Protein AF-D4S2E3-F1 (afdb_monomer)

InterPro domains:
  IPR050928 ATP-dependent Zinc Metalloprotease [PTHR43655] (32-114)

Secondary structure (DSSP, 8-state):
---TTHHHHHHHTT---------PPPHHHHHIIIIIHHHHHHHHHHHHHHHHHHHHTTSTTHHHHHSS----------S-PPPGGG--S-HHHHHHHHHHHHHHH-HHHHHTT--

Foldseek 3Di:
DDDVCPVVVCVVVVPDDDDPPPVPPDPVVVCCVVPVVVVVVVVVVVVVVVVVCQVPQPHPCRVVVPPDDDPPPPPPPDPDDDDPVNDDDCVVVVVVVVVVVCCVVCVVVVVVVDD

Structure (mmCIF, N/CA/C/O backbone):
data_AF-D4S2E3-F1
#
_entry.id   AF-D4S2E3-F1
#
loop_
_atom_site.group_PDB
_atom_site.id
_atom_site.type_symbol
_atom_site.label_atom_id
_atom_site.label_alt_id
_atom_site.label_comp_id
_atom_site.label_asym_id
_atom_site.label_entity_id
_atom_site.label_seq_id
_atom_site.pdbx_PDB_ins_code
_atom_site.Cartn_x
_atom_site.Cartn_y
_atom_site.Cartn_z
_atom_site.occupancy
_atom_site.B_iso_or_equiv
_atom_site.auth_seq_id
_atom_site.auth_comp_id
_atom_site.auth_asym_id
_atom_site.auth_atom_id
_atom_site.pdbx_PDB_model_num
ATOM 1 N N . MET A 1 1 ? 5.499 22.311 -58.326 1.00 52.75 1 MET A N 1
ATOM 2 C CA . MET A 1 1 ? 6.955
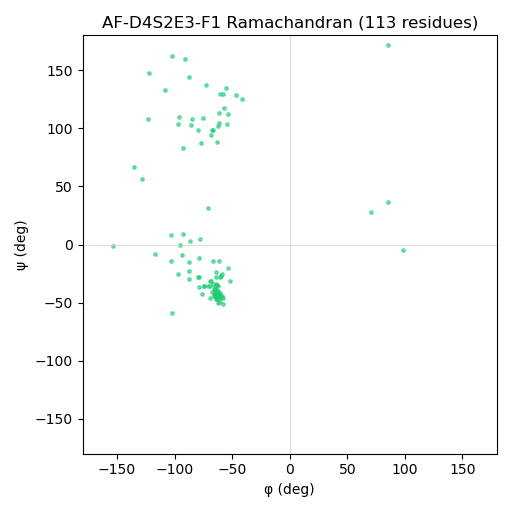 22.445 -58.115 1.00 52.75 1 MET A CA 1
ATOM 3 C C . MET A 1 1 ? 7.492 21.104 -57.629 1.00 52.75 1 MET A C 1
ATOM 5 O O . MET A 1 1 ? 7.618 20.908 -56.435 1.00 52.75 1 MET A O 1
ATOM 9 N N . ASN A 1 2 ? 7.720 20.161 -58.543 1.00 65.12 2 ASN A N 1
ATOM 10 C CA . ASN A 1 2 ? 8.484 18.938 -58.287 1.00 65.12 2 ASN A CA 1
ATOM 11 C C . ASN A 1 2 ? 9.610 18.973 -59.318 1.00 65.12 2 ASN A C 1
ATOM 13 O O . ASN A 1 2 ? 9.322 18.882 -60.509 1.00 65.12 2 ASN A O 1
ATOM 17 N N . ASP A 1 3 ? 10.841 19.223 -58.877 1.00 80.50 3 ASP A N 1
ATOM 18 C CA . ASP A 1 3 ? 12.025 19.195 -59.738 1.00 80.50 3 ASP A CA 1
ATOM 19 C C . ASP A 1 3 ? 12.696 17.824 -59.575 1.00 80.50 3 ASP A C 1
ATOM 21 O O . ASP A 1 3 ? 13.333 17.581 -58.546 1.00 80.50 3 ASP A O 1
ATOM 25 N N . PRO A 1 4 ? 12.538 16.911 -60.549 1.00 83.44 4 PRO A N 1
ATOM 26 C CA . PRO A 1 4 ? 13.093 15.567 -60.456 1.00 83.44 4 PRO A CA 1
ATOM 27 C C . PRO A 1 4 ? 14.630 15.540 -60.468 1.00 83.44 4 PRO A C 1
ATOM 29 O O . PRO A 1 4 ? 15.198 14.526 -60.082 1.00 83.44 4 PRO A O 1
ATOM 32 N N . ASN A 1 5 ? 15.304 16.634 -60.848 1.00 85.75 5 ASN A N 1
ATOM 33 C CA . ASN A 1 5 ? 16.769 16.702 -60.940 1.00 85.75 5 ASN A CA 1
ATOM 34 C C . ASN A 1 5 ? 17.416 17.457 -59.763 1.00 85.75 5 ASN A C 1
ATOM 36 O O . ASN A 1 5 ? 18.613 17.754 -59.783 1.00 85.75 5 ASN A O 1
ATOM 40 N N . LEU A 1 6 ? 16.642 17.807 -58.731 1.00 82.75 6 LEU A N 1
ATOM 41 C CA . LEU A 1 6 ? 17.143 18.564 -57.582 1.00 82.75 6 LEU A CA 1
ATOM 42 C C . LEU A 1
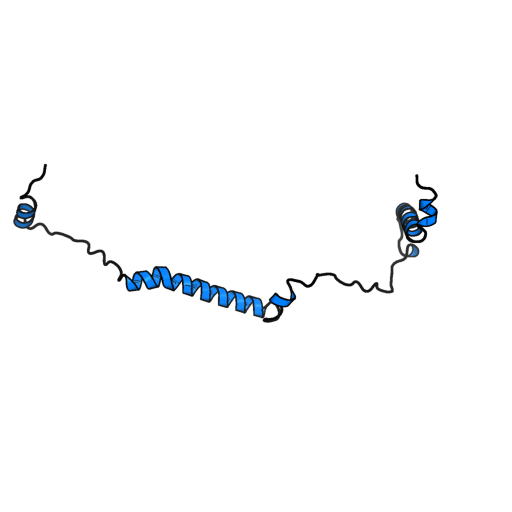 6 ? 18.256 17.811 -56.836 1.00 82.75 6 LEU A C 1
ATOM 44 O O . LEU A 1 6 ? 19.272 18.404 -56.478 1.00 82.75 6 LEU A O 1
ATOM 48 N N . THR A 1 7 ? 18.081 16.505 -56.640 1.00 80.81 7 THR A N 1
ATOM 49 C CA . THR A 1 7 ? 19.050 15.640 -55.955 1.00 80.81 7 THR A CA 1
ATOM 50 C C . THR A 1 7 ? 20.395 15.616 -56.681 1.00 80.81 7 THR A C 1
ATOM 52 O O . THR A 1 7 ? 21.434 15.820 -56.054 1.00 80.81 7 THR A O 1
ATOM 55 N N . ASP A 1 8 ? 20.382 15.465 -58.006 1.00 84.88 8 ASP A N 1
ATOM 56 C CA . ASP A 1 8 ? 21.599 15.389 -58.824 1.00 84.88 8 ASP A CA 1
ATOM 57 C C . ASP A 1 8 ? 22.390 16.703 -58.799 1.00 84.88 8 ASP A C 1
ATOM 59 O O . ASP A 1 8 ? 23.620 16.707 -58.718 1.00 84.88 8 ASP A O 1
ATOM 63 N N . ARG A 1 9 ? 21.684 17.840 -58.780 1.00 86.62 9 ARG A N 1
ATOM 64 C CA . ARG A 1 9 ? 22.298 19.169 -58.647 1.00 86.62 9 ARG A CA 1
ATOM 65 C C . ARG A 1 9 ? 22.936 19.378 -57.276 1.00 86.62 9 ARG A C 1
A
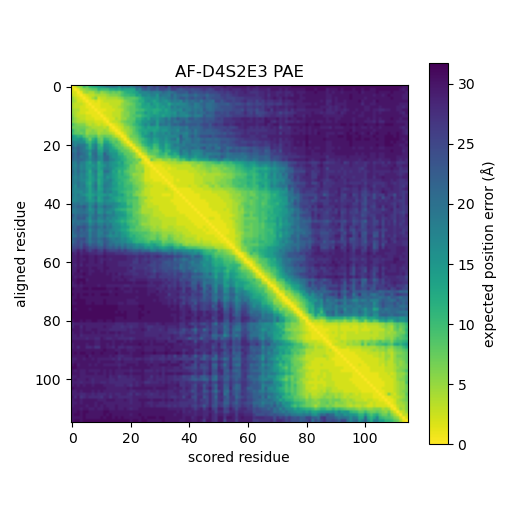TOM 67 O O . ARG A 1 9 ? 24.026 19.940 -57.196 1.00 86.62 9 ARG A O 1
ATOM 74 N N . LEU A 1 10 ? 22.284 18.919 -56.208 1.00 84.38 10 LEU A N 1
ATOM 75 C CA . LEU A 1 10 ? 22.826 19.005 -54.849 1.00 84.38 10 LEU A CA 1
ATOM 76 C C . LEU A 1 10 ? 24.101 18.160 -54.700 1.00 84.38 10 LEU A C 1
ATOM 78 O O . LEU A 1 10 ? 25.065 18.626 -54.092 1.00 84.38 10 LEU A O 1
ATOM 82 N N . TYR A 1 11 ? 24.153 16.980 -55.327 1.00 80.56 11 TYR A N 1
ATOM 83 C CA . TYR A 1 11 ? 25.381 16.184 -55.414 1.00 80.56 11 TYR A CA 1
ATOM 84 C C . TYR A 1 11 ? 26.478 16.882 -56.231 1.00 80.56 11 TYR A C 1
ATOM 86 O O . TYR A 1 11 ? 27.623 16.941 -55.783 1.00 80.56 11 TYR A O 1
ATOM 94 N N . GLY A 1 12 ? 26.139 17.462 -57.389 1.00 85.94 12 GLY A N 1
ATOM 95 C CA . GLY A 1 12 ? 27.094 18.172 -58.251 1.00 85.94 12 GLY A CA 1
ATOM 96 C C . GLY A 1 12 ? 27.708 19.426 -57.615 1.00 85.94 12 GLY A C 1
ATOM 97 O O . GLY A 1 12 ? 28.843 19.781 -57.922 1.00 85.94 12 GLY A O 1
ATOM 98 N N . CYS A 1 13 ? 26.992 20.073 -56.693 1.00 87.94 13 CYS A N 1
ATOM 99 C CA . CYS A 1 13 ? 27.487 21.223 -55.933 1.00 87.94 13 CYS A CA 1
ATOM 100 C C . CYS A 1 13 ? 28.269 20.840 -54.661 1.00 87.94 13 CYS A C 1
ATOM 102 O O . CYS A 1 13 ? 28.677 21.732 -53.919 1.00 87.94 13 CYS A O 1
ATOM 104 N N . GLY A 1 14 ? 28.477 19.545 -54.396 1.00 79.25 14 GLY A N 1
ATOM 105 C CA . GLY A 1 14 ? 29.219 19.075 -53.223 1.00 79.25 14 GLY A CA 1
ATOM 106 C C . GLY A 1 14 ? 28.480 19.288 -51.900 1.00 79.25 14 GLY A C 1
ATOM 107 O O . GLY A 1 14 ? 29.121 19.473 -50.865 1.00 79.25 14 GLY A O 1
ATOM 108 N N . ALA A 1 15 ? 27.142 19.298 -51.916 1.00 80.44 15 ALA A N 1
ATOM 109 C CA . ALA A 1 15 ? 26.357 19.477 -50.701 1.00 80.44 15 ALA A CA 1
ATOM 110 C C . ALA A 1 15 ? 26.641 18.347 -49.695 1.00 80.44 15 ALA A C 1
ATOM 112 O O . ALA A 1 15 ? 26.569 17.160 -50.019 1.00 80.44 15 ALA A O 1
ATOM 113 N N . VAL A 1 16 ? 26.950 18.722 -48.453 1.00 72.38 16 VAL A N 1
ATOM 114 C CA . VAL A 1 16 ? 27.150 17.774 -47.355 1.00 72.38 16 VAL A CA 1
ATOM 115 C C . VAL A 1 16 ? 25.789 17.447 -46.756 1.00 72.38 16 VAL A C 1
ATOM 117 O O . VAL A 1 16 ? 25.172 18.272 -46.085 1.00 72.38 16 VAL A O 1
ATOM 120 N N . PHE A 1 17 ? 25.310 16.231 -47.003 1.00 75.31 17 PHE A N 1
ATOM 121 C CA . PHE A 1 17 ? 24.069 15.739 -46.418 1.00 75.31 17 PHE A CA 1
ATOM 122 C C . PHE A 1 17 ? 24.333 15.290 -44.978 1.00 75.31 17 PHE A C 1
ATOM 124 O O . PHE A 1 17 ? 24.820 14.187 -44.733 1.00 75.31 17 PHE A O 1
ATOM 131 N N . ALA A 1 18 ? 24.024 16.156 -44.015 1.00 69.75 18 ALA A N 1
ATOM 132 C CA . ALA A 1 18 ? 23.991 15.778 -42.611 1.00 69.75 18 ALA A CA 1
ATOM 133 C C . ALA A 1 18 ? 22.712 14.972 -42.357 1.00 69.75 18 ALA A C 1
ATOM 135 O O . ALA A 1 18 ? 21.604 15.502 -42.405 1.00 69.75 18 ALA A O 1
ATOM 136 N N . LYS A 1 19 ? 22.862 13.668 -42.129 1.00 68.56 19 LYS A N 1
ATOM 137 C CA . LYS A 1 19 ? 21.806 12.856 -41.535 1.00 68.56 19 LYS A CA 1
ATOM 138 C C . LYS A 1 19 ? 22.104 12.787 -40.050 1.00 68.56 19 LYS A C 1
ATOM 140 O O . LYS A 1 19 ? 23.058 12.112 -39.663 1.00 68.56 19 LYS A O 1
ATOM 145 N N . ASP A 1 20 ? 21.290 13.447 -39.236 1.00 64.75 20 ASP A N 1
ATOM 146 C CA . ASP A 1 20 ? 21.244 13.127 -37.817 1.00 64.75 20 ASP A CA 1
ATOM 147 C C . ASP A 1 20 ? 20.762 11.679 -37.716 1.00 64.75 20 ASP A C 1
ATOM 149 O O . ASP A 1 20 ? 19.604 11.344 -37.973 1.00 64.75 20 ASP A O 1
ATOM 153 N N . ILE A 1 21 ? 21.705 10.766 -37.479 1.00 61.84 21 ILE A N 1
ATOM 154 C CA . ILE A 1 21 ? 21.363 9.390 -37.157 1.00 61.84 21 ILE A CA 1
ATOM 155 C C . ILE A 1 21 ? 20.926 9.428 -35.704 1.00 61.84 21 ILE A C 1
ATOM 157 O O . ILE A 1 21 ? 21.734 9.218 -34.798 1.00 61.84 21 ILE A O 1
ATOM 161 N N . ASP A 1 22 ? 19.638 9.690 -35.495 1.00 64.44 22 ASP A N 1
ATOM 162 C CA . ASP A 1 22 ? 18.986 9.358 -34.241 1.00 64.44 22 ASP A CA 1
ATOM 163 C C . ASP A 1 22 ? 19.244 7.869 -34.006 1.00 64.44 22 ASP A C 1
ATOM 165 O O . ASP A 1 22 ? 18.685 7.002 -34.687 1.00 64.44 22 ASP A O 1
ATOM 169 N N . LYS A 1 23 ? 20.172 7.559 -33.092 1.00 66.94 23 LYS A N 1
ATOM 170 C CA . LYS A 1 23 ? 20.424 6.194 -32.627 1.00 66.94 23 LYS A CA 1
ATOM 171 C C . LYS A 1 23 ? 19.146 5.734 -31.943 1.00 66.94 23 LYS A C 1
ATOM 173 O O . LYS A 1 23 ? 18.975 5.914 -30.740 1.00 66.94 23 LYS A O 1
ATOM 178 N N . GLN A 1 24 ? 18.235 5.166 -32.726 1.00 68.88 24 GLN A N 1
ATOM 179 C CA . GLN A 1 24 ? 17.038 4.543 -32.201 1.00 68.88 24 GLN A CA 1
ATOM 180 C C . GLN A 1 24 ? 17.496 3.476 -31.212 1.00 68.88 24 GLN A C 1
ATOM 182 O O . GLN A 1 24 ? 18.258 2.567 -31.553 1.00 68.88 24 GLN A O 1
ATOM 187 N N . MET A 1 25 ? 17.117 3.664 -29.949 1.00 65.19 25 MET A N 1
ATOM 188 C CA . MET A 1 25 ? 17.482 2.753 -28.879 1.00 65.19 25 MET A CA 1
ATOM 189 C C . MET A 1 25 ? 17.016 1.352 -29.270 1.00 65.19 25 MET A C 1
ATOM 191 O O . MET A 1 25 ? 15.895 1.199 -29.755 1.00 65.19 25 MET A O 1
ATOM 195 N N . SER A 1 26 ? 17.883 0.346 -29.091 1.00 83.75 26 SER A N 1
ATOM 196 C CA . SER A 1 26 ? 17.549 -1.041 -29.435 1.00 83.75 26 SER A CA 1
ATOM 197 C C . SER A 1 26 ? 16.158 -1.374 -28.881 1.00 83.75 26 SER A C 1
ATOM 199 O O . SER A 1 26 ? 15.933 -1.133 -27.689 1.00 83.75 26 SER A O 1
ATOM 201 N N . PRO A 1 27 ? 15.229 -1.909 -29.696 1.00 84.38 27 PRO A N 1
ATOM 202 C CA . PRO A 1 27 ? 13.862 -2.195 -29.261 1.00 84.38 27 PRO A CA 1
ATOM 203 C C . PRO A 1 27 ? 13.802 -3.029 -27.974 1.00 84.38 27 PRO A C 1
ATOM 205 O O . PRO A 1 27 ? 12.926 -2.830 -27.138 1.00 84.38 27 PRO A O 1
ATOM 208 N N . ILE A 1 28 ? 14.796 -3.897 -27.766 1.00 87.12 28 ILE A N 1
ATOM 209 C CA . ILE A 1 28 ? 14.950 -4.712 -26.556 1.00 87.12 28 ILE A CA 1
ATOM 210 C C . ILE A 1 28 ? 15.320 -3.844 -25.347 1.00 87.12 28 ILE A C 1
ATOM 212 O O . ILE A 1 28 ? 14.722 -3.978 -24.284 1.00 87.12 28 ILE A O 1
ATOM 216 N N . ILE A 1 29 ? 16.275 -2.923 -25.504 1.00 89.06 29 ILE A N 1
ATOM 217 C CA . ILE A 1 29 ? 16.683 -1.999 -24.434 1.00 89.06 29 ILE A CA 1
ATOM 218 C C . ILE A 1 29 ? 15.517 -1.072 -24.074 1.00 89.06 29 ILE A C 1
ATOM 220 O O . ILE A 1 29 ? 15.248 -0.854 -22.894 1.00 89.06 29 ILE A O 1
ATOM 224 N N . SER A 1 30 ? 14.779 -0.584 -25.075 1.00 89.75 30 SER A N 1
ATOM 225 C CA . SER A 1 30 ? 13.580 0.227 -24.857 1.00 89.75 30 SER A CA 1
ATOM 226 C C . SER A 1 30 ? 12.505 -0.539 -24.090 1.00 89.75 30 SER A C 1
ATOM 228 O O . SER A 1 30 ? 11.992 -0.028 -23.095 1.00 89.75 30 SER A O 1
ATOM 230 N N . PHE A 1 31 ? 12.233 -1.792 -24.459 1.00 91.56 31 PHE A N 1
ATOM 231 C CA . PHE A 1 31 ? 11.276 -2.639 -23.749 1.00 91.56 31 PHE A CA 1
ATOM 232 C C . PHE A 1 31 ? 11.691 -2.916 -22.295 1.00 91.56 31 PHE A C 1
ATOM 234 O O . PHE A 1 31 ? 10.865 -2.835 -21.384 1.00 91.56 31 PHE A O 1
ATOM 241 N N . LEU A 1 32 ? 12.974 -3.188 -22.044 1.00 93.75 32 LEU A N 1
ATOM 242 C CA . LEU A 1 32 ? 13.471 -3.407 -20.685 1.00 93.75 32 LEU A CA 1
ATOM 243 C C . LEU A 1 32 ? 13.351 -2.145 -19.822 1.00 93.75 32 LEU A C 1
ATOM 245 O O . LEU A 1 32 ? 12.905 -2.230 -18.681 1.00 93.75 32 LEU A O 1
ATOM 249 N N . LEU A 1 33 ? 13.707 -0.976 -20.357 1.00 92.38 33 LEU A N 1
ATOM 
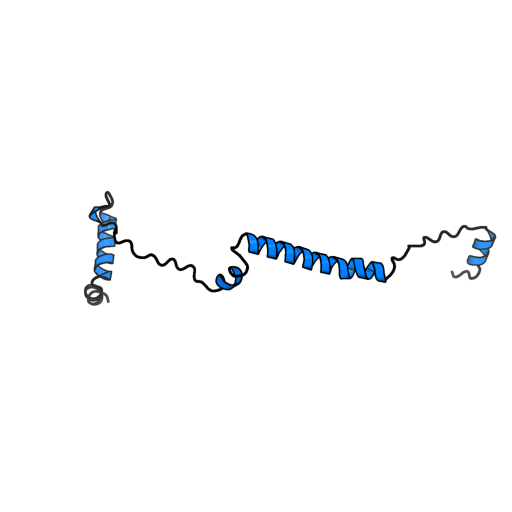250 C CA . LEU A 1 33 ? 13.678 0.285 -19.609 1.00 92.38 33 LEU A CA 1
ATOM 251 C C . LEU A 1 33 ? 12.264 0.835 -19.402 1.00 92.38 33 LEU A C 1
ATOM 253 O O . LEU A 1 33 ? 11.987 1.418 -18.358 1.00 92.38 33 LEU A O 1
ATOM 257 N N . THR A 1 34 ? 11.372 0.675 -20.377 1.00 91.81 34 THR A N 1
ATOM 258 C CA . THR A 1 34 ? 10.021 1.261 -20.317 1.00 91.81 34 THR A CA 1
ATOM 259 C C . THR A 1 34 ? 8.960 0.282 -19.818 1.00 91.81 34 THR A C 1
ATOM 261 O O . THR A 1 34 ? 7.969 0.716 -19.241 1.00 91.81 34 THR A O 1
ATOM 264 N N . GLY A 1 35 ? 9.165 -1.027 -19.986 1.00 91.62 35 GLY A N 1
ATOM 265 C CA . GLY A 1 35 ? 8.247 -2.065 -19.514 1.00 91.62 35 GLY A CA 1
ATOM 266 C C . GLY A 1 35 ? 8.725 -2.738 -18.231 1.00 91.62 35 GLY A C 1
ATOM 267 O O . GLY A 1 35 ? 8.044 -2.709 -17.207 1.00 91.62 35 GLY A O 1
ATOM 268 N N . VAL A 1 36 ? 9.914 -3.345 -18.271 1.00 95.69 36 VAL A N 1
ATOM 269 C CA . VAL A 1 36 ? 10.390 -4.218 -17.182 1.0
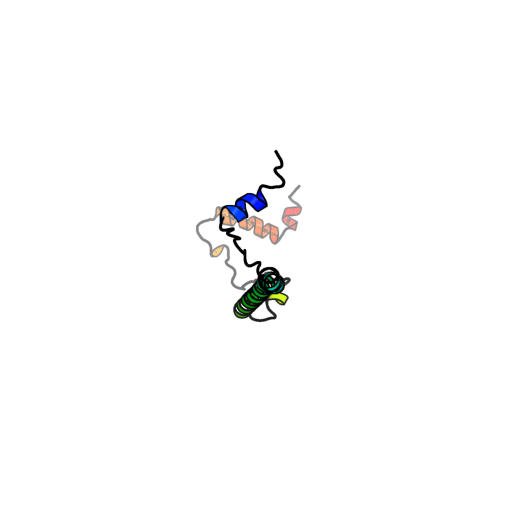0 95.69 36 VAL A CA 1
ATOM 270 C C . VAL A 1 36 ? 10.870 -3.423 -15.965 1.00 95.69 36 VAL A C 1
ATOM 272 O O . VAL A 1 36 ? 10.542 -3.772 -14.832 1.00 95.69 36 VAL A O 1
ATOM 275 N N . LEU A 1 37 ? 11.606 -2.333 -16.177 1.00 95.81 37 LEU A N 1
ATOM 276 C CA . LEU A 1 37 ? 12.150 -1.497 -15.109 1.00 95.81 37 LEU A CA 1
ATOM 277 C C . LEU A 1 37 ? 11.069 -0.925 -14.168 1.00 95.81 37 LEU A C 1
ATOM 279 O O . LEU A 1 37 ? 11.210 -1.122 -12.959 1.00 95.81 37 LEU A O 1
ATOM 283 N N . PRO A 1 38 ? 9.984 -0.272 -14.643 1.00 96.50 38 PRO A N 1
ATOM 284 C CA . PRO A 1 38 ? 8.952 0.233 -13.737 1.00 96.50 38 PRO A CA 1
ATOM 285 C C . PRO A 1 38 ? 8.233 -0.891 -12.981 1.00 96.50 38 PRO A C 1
+===+
**Task brief**: From the entries above, extract only the lines running from the one containing "ATOM 78 O O" through the one containing "ATOM 99 C CA", inclusive.

**Written answer**:
ATOM 78 O O . LEU A 1 10 ? 25.065 18.626 -54.092 1.00 84.38 10 LEU A O 1
ATOM 82 N N . TYR A 1 11 ? 24.153 16.980 -55.327 1.00 80.56 11 TYR A N 1
ATOM 83 C CA . TYR A 1 11 ? 25.381 16.184 -55.414 1.00 80.56 11 TYR A CA 1
ATOM 84 C C . TYR A 1 11 ? 26.478 16.882 -56.231 1.00 80.56 11 TYR A C 1
ATOM 86 O O . TYR A 1 11 ? 27.623 16.941 -55.783 1.00 80.56 11 TYR A O 1
ATOM 94 N N . GLY A 1 12 ? 26.139 17.462 -57.389 1.00 85.94 12 GLY A N 1
ATOM 95 C CA . GLY A 1 12 ? 27.094 18.172 -58.251 1.00 85.94 12 GLY A CA 1
ATOM 96 C C . GLY A 1 12 ? 27.708 19.426 -57.615 1.00 85.94 12 GLY A C 1
ATOM 97 O O . GLY A 1 12 ? 28.843 19.781 -57.922 1.00 85.94 12 GLY A O 1
ATOM 98 N N . CYS A 1 13 ? 26.992 20.073 -56.693 1.00 87.94 13 CYS A N 1
ATOM 99 C CA . CYS A 1 13 ? 27.487 21.223 -55.933 1.00 87.94 13 CYS A CA 1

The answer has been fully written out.